____ Data supplied

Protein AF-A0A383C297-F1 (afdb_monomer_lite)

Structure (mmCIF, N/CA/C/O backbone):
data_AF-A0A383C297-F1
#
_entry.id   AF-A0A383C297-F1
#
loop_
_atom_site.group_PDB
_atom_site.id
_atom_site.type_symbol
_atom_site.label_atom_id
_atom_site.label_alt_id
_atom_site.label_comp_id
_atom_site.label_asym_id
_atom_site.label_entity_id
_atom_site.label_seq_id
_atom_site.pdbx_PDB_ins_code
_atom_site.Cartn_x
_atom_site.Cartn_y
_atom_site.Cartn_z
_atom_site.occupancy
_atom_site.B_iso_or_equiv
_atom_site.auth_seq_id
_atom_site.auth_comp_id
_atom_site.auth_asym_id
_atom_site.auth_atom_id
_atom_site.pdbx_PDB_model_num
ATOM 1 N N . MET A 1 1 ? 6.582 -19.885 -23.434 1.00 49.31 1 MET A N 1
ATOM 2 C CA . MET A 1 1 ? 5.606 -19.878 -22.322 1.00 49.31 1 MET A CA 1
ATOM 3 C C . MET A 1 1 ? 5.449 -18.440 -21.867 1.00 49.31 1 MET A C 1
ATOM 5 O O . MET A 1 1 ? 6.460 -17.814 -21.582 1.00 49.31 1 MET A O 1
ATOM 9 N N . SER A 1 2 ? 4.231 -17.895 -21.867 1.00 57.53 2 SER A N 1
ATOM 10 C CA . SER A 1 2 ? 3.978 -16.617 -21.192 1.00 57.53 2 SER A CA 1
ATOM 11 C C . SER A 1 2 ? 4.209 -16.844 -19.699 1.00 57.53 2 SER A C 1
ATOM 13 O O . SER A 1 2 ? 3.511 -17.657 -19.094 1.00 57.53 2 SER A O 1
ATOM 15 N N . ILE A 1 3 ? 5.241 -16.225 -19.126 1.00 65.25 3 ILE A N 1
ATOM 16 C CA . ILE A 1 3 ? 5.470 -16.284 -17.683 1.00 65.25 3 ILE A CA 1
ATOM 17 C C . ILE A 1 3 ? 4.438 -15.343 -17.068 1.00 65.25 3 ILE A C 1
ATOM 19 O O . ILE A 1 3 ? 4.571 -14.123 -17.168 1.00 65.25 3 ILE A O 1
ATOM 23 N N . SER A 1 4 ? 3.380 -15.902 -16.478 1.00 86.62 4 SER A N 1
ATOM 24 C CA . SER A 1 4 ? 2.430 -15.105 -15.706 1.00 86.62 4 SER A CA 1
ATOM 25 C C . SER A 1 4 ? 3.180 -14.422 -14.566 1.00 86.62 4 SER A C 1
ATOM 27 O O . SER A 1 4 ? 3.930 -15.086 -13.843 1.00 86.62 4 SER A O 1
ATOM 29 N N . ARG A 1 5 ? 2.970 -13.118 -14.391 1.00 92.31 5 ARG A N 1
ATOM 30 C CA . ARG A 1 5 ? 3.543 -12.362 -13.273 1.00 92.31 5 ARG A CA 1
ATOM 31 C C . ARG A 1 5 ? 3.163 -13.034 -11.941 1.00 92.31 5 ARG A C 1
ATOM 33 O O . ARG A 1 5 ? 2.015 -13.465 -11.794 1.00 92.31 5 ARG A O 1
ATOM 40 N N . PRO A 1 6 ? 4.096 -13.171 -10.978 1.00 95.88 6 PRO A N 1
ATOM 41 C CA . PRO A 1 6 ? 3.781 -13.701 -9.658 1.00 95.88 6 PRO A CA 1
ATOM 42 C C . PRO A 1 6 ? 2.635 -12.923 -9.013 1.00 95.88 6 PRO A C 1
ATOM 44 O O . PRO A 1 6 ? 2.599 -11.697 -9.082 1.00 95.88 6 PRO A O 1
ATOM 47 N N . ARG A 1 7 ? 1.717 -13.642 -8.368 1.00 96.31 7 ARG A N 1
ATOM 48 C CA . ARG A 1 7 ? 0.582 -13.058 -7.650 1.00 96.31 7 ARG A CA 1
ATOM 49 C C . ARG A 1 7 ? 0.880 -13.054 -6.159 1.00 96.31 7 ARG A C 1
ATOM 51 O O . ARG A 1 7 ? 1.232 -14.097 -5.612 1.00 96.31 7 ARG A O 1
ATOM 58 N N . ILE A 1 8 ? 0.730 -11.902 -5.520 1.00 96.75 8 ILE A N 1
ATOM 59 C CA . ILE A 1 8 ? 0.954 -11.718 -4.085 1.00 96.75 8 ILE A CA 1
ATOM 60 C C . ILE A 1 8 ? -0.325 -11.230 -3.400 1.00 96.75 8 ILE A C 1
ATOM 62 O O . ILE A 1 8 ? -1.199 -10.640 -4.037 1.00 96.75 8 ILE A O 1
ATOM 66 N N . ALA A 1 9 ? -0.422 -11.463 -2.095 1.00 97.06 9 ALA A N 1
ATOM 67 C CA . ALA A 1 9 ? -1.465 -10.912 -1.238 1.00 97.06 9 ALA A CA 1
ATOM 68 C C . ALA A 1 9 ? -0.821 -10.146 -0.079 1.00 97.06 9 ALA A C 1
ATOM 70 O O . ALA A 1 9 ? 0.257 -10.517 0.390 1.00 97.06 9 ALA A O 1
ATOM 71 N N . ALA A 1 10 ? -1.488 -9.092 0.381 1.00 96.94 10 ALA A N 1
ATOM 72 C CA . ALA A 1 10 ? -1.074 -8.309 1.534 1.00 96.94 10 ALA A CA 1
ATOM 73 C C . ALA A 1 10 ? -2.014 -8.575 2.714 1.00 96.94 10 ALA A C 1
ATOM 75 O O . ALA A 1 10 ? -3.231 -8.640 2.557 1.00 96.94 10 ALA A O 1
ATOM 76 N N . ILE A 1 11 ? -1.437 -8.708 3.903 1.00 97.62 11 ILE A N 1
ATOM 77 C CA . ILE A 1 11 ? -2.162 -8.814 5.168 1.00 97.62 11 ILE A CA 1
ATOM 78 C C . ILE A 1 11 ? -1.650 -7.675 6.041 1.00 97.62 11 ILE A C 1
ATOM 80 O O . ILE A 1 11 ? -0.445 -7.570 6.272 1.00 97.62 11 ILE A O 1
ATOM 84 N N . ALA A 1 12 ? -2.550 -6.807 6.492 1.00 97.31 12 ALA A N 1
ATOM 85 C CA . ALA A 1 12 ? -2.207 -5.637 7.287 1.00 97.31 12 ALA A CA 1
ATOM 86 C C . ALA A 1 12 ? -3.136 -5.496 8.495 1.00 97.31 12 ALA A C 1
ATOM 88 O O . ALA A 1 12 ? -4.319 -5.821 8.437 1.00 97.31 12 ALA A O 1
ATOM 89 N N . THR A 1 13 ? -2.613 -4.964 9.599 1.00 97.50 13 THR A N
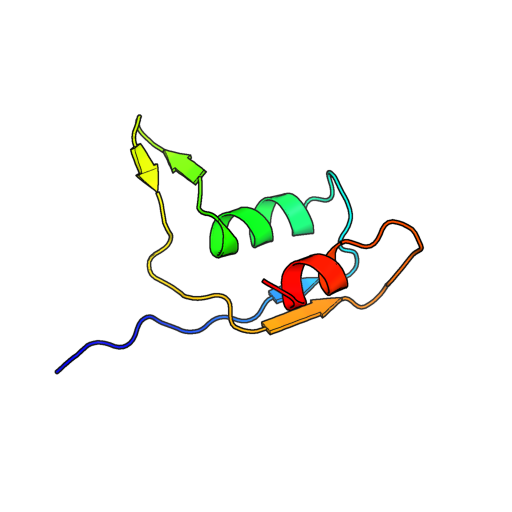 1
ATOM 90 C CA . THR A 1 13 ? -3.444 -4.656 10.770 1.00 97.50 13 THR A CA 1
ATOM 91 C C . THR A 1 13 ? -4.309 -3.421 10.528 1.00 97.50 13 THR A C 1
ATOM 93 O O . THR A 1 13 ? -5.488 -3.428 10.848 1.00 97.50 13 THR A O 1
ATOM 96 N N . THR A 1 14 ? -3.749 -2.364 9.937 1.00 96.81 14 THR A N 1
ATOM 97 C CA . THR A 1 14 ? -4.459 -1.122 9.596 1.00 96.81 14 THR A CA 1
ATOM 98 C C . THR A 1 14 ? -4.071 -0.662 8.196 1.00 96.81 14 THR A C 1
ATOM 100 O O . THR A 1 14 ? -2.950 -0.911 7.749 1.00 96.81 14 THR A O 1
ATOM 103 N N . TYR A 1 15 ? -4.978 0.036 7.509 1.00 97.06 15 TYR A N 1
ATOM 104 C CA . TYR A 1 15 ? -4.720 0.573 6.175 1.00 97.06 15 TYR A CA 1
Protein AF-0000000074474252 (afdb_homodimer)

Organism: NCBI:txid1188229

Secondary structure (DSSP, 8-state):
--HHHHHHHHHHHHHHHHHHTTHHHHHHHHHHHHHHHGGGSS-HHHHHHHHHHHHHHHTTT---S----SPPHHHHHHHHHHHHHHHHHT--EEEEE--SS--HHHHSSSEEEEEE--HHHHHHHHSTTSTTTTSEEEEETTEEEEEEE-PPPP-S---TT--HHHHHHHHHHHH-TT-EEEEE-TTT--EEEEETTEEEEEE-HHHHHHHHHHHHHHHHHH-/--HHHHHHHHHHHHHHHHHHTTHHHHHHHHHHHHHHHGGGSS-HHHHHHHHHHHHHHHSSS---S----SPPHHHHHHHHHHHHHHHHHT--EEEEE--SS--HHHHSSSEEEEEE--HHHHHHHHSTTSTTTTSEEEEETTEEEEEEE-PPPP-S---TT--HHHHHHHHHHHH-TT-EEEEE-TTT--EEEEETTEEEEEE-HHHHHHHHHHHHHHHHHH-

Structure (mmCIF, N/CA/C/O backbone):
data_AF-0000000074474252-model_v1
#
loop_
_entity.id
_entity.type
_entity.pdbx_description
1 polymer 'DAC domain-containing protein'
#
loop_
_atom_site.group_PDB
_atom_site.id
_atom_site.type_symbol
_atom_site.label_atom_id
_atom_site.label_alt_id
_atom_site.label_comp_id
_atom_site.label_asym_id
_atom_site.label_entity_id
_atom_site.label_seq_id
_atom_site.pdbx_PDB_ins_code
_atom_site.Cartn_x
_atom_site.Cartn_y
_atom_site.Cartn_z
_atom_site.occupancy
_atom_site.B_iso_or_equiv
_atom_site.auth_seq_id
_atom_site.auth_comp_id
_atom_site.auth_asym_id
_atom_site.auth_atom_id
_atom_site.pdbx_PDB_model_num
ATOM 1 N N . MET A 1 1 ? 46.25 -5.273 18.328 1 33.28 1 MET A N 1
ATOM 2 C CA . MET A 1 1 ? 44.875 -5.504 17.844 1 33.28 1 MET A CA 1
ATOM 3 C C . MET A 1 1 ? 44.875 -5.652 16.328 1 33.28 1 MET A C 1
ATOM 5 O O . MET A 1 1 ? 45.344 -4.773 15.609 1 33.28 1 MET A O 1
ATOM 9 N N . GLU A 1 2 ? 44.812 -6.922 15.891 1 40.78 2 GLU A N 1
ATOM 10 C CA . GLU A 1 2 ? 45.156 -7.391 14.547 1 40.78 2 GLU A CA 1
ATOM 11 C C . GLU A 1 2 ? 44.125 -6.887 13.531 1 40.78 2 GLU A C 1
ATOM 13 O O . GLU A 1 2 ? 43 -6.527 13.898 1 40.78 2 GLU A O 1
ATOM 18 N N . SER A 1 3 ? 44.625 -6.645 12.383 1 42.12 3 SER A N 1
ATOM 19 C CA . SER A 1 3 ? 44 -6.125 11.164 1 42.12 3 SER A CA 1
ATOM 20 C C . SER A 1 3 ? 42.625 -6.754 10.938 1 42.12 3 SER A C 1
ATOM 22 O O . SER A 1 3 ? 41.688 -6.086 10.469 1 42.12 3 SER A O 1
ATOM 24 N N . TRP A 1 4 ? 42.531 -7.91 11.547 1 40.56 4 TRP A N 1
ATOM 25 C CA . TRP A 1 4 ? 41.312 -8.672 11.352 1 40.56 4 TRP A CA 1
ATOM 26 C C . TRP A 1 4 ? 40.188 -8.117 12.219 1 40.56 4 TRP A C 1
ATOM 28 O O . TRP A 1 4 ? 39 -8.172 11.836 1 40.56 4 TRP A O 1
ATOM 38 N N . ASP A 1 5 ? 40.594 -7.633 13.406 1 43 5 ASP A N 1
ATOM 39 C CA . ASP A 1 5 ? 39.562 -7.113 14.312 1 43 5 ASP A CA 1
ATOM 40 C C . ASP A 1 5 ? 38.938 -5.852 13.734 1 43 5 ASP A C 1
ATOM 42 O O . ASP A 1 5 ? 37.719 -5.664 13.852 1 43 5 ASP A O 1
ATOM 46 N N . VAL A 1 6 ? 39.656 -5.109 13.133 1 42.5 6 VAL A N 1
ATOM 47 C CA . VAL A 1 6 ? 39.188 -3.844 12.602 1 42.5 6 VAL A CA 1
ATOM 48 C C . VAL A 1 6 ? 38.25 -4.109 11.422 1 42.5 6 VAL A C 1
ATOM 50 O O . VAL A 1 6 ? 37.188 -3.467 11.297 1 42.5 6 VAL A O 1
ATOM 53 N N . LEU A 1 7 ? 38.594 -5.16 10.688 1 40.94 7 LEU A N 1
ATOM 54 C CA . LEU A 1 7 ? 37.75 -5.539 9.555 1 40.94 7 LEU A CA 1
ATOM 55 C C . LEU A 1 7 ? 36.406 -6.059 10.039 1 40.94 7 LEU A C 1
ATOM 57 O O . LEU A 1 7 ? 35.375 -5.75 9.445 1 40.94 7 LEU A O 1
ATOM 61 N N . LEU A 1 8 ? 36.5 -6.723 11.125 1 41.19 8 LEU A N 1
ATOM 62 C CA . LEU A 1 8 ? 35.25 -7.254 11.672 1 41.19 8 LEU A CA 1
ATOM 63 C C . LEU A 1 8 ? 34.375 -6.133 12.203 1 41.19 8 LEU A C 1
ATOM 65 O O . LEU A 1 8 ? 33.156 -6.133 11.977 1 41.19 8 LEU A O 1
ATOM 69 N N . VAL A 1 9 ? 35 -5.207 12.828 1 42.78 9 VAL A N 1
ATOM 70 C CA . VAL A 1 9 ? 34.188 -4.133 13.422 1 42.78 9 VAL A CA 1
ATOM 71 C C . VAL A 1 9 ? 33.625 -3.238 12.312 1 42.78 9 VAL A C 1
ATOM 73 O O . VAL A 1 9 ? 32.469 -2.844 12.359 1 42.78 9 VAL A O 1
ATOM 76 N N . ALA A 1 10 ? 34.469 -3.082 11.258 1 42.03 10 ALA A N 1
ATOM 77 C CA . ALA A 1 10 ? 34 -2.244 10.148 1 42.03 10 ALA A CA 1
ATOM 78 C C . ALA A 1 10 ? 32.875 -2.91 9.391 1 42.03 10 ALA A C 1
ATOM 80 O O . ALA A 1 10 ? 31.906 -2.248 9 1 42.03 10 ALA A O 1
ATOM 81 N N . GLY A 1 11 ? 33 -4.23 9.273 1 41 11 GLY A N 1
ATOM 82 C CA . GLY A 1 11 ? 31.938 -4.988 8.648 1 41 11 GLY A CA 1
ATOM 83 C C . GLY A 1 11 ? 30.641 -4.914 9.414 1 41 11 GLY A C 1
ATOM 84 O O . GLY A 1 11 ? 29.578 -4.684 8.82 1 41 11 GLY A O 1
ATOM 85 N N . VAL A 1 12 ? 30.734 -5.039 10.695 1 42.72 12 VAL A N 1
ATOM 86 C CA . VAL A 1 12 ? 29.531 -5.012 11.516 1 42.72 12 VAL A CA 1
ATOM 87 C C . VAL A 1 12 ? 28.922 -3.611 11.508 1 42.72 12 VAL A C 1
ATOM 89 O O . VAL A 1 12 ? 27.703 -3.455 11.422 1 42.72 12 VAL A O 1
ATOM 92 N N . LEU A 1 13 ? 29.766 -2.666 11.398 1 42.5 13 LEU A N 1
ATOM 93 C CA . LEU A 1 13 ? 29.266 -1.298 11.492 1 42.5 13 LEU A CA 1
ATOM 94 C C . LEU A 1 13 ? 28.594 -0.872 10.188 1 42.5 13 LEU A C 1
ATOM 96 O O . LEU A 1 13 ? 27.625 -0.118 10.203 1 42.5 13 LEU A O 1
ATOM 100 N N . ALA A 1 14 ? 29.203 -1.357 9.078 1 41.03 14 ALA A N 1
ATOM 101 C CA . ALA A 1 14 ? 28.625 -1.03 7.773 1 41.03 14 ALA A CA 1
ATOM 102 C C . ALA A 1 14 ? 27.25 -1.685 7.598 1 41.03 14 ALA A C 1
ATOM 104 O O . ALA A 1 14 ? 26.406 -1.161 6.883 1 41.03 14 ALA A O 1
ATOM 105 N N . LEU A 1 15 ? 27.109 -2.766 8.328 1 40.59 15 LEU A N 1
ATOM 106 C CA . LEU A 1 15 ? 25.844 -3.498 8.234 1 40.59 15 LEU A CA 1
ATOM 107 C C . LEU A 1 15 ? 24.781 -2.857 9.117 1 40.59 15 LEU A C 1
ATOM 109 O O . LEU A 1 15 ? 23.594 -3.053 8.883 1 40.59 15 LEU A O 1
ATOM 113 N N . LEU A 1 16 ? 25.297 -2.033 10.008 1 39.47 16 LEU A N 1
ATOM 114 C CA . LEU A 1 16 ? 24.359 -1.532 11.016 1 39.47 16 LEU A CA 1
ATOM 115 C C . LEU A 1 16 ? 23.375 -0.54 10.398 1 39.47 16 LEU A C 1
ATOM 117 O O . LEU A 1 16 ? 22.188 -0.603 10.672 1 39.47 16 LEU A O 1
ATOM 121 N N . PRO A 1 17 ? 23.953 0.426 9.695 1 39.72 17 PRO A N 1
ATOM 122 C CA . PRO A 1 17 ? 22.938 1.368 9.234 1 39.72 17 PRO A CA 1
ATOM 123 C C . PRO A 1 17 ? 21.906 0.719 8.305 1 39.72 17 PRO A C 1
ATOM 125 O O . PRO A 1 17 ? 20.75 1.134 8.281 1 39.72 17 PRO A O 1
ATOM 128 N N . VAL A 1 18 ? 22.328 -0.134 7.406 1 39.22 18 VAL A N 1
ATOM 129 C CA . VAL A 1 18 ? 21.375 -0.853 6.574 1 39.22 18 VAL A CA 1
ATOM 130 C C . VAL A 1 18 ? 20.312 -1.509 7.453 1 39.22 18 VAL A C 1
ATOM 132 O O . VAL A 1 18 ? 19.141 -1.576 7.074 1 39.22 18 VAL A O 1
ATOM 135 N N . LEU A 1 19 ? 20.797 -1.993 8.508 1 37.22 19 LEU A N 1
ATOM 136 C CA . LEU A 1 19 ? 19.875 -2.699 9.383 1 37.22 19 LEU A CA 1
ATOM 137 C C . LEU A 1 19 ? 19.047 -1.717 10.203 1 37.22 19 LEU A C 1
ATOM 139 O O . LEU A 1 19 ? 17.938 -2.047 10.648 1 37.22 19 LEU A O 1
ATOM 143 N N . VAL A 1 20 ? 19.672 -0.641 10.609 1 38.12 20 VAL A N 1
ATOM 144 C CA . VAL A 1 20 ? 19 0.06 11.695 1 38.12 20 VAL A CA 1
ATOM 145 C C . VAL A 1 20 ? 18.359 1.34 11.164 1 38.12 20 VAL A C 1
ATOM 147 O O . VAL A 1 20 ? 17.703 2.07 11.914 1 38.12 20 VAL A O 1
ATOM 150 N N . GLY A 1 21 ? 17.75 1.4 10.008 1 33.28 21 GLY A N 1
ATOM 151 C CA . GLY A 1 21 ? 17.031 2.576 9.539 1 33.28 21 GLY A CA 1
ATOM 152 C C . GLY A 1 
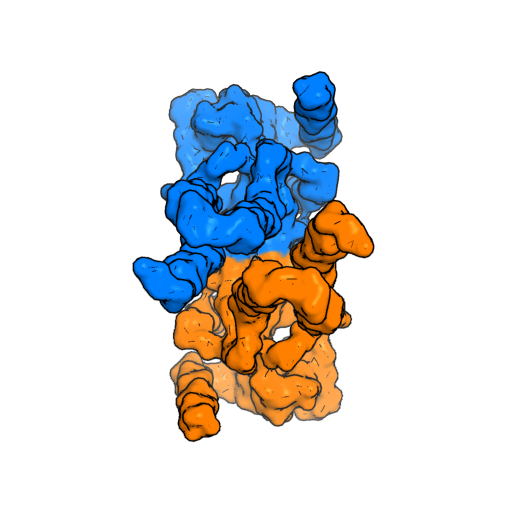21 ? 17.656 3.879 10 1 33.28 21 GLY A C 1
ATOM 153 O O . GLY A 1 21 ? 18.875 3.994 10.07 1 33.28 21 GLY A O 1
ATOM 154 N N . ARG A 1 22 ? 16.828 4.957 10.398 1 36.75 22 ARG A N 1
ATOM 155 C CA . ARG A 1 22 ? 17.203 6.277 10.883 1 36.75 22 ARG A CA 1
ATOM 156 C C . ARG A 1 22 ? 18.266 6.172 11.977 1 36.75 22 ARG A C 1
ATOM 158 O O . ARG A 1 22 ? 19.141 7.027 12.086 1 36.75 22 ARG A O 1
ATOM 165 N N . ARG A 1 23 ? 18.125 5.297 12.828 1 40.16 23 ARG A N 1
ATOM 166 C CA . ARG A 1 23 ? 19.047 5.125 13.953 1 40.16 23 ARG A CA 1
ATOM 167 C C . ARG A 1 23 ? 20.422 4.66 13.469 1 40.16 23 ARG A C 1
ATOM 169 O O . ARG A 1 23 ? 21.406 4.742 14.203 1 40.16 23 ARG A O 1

________

◆ What the task asks
There is a line with "ATOM 62 C CA" and a line with "ATOM 87 C C" above. Copy exactly those two lines and all lines between them, with nothing else.

◆ Written solution
ATOM 62 C CA . LEU A 1 8 ? 35.25 -7.254 11.672 1 41.19 8 LEU A CA 1
ATOM 63 C C . LEU A 1 8 ? 34.375 -6.133 12.203 1 41.19 8 LEU A C 1
ATOM 65 O O . LEU A 1 8 ? 33.156 -6.133 11.977 1 41.19 8 LEU A O 1
ATOM 69 N N . VAL A 1 9 ? 35 -5.207 12.828 1 42.78 9 VAL A N 1
ATOM 70 C CA . VAL A 1 9 ? 34.188 -4.133 13.422 1 42.78 9 VAL A CA 1
ATOM 71 C C . VAL A 1 9 ? 33.625 -3.238 12.312 1 42.78 9 VAL A C 1
ATOM 73 O O . VAL A 1 9 ? 32.469 -2.844 12.359 1 42.78 9 VAL A O 1
ATOM 76 N N . ALA A 1 10 ? 34.469 -3.082 11.258 1 42.03 10 ALA A N 1
ATOM 77 C CA . ALA A 1 10 ? 34 -2.244 10.148 1 42.03 10 ALA A CA 1
ATOM 78 C C . ALA A 1 10 ? 32.875 -2.91 9.391 1 42.03 10 ALA A C 1
ATOM 80 O O . ALA A 1 10 ? 31.906 -2.248 9 1 42.03 10 ALA A O 1
ATOM 81 N N . GLY A 1 11 ? 33 -4.23 9.273 1 41 11 GLY A N 1
ATOM 82 C CA . GLY A 1 11 ? 31.938 -4.988 8.648 1 41 11 GLY A CA 1
ATOM 83 C C . GLY A 1 11 ? 30.641 -4.914 9.414 1 41 11 GLY A C 1
ATOM 84 O O . GLY A 1 11 ? 29.578 -4.684 8.82 1 41 11 GLY A O 1
ATOM 85 N N . VAL A 1 12 ? 30.734 -5.039 10.695 1 42.72 12 VAL A N 1
ATOM 86 C CA . VAL A 1 12 ? 29.531 -5.012 11.516 1 42.72 12 VAL A CA 1
ATOM 87 C C . VAL A 1 12 ? 28.922 -3.611 11.508 1 42.72 12 VAL A C 1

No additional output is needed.